→ **TASK PROMPT**:
The material below contains a line with "ATOM 10 C CA" and a line with "ATOM 53 C CA". Copy exactly those two lines and all lines between them.

→ **AVAILABLE DATA**:
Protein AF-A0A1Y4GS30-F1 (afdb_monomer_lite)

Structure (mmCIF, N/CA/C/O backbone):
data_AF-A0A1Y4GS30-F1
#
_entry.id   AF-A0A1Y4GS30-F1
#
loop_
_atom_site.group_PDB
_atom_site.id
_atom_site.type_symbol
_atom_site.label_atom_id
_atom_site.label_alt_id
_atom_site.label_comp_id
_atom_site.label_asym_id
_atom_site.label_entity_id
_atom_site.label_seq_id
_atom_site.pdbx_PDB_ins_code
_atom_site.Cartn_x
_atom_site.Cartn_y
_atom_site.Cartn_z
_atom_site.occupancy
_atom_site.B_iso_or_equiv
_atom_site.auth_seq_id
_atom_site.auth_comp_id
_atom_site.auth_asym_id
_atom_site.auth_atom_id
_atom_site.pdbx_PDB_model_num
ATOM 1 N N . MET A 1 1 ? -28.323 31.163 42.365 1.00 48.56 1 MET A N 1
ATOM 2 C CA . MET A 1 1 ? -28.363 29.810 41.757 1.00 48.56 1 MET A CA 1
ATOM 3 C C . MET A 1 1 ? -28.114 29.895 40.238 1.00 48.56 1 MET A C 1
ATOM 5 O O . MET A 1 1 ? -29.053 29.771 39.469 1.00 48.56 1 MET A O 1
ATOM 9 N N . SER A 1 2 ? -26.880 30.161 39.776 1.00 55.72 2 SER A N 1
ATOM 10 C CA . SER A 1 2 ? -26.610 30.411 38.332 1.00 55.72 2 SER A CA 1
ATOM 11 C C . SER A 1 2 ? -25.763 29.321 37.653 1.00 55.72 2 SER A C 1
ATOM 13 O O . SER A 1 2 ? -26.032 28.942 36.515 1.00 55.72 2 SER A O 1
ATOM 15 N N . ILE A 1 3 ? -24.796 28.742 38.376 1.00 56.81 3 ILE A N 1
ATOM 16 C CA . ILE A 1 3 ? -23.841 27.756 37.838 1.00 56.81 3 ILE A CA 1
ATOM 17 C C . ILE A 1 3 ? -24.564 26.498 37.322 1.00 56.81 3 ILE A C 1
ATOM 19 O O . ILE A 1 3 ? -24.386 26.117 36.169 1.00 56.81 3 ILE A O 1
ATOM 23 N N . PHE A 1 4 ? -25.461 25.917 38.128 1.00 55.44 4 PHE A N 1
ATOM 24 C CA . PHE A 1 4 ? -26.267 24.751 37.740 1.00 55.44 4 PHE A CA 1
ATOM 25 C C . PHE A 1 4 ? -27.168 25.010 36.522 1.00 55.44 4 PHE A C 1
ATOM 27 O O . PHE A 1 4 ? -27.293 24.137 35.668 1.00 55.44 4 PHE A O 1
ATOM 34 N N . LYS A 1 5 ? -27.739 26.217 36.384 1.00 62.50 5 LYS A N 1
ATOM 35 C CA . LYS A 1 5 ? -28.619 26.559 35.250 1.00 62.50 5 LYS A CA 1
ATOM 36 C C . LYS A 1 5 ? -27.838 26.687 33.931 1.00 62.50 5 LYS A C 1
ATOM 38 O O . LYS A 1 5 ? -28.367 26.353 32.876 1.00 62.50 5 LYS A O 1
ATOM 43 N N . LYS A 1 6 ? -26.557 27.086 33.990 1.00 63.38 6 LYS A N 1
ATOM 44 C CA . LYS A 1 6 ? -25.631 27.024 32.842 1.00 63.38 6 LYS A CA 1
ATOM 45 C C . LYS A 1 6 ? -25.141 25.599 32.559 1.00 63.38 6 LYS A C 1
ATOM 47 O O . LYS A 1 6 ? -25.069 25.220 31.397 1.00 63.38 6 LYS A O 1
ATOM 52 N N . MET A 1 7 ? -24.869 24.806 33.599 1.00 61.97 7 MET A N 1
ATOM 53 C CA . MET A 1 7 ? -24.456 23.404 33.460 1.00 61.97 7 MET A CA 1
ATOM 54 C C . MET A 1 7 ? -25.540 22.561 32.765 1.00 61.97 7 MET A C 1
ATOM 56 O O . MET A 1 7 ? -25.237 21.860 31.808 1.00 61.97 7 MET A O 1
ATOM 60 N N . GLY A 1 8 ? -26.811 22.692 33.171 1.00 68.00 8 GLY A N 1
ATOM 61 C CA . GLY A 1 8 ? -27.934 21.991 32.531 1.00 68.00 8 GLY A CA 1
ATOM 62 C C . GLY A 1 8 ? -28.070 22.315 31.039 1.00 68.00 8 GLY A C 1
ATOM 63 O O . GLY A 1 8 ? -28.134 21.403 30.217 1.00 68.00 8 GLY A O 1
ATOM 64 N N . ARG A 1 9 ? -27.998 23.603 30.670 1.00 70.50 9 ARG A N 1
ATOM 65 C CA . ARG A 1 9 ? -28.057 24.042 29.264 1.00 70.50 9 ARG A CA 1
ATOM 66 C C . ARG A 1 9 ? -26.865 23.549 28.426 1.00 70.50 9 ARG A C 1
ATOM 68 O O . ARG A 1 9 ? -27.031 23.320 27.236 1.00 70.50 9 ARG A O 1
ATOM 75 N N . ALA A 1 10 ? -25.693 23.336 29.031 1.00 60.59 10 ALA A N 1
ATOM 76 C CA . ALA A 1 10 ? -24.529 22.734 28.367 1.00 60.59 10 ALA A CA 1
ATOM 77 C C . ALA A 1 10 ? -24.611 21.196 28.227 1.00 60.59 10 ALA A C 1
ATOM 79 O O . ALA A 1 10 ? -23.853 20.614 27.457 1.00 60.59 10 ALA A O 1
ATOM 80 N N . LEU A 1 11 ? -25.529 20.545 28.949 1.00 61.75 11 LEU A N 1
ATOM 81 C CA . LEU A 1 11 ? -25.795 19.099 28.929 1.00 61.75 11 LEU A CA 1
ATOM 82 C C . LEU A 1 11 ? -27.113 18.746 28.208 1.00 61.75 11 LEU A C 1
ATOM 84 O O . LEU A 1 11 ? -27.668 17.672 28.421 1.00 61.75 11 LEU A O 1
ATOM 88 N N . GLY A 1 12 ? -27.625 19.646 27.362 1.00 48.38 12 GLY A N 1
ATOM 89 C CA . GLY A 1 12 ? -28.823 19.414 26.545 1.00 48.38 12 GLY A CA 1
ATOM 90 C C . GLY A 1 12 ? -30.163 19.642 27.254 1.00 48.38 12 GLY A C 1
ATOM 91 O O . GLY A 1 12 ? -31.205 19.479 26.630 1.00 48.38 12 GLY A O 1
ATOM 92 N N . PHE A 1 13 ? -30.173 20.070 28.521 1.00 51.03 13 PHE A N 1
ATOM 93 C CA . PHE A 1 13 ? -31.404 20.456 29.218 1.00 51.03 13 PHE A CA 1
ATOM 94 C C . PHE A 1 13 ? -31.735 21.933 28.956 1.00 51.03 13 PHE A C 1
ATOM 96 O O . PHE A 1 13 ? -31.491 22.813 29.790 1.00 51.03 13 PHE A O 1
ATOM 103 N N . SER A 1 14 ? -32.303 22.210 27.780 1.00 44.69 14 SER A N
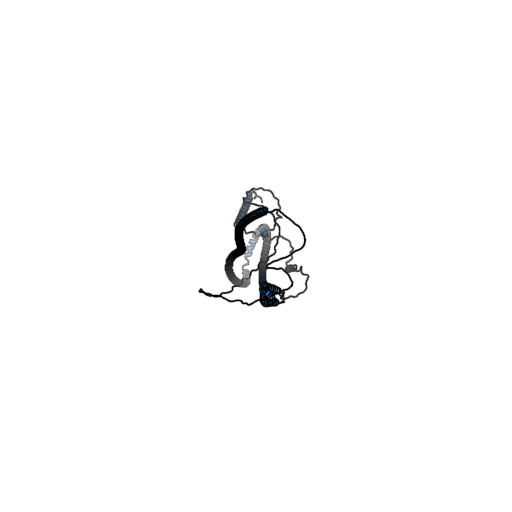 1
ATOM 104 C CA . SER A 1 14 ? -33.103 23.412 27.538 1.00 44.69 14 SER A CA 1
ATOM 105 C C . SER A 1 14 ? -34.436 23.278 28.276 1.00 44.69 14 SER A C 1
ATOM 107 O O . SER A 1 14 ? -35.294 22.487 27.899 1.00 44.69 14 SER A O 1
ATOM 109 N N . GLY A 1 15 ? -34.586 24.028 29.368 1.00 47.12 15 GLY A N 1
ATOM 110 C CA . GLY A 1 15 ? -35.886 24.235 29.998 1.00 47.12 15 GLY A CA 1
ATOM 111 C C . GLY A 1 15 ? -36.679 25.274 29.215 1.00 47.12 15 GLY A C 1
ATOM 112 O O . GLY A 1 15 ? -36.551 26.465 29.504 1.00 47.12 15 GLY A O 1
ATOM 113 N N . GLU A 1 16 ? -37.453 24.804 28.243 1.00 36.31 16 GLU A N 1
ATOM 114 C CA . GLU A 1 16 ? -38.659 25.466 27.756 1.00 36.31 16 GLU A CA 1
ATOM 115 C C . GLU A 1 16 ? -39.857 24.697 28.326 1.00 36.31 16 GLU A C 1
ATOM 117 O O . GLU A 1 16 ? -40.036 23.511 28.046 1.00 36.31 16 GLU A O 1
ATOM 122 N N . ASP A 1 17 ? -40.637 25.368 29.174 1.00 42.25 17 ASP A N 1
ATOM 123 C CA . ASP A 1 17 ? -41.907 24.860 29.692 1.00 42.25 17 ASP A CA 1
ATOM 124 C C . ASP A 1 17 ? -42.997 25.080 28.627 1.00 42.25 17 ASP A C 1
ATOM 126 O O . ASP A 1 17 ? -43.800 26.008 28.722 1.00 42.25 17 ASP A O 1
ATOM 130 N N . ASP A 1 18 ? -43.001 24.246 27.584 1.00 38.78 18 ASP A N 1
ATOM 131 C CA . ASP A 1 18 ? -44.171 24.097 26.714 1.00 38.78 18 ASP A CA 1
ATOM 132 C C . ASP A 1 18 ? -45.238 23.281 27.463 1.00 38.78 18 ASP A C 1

→ **PROBLEM SOLUTION**:
ATOM 10 C CA . SER A 1 2 ? -26.610 30.411 38.332 1.00 55.72 2 SER A CA 1
ATOM 11 C C . SER A 1 2 ? -25.763 29.321 37.653 1.00 55.72 2 SER A C 1
ATOM 13 O O . SER A 1 2 ? -26.032 28.942 36.515 1.00 55.72 2 SER A O 1
ATOM 15 N N . ILE A 1 3 ? -24.796 28.742 38.376 1.00 56.81 3 ILE A N 1
ATOM 16 C CA . ILE A 1 3 ? -23.841 27.756 37.838 1.00 56.81 3 ILE A CA 1
ATOM 17 C C . ILE A 1 3 ? -24.564 26.498 37.322 1.00 56.81 3 ILE A C 1
ATOM 19 O O . ILE A 1 3 ? -24.386 26.117 36.169 1.00 56.81 3 ILE A O 1
ATOM 23 N N . PHE A 1 4 ? -25.461 25.917 38.128 1.00 55.44 4 PHE A N 1
ATOM 24 C CA . PHE A 1 4 ? -26.267 24.751 37.740 1.00 55.44 4 PHE A CA 1
ATOM 25 C C . PHE A 1 4 ? -27.168 25.010 36.522 1.00 55.44 4 PHE A C 1
ATOM 27 O O . PHE A 1 4 ? -27.293 24.137 35.668 1.00 55.44 4 PHE A O 1
ATOM 34 N N . LYS A 1 5 ? -27.739 26.217 36.384 1.00 62.50 5 LYS A N 1
ATOM 35 C CA . LYS A 1 5 ? -28.619 26.559 35.250 1.00 62.50 5 LYS A CA 1
ATOM 36 C C . LYS A 1 5 ? -27.838 26.687 33.931 1.00 62.50 5 LYS A C 1
ATOM 38 O O . LYS A 1 5 ? -28.367 26.353 32.876 1.00 62.50 5 LYS A O 1
ATOM 43 N N . LYS A 1 6 ? -26.557 27.086 33.990 1.00 63.38 6 LYS A N 1
ATOM 44 C CA . LYS A 1 6 ? -25.631 27.024 32.842 1.00 63.38 6 LYS A CA 1
ATOM 45 C C . LYS A 1 6 ? -25.141 25.599 32.559 1.00 63.38 6 LYS A C 1
ATOM 47 O O . LYS A 1 6 ? -25.069 25.220 31.397 1.00 63.38 6 LYS A O 1
ATOM 52 N N . MET A 1 7 ? -24.869 24.806 33.599 1.00 61.97 7 MET A N 1
ATOM 53 C CA . MET A 1 7 ? -24.456 23.404 33.460 1.00 61.97 7 MET A CA 1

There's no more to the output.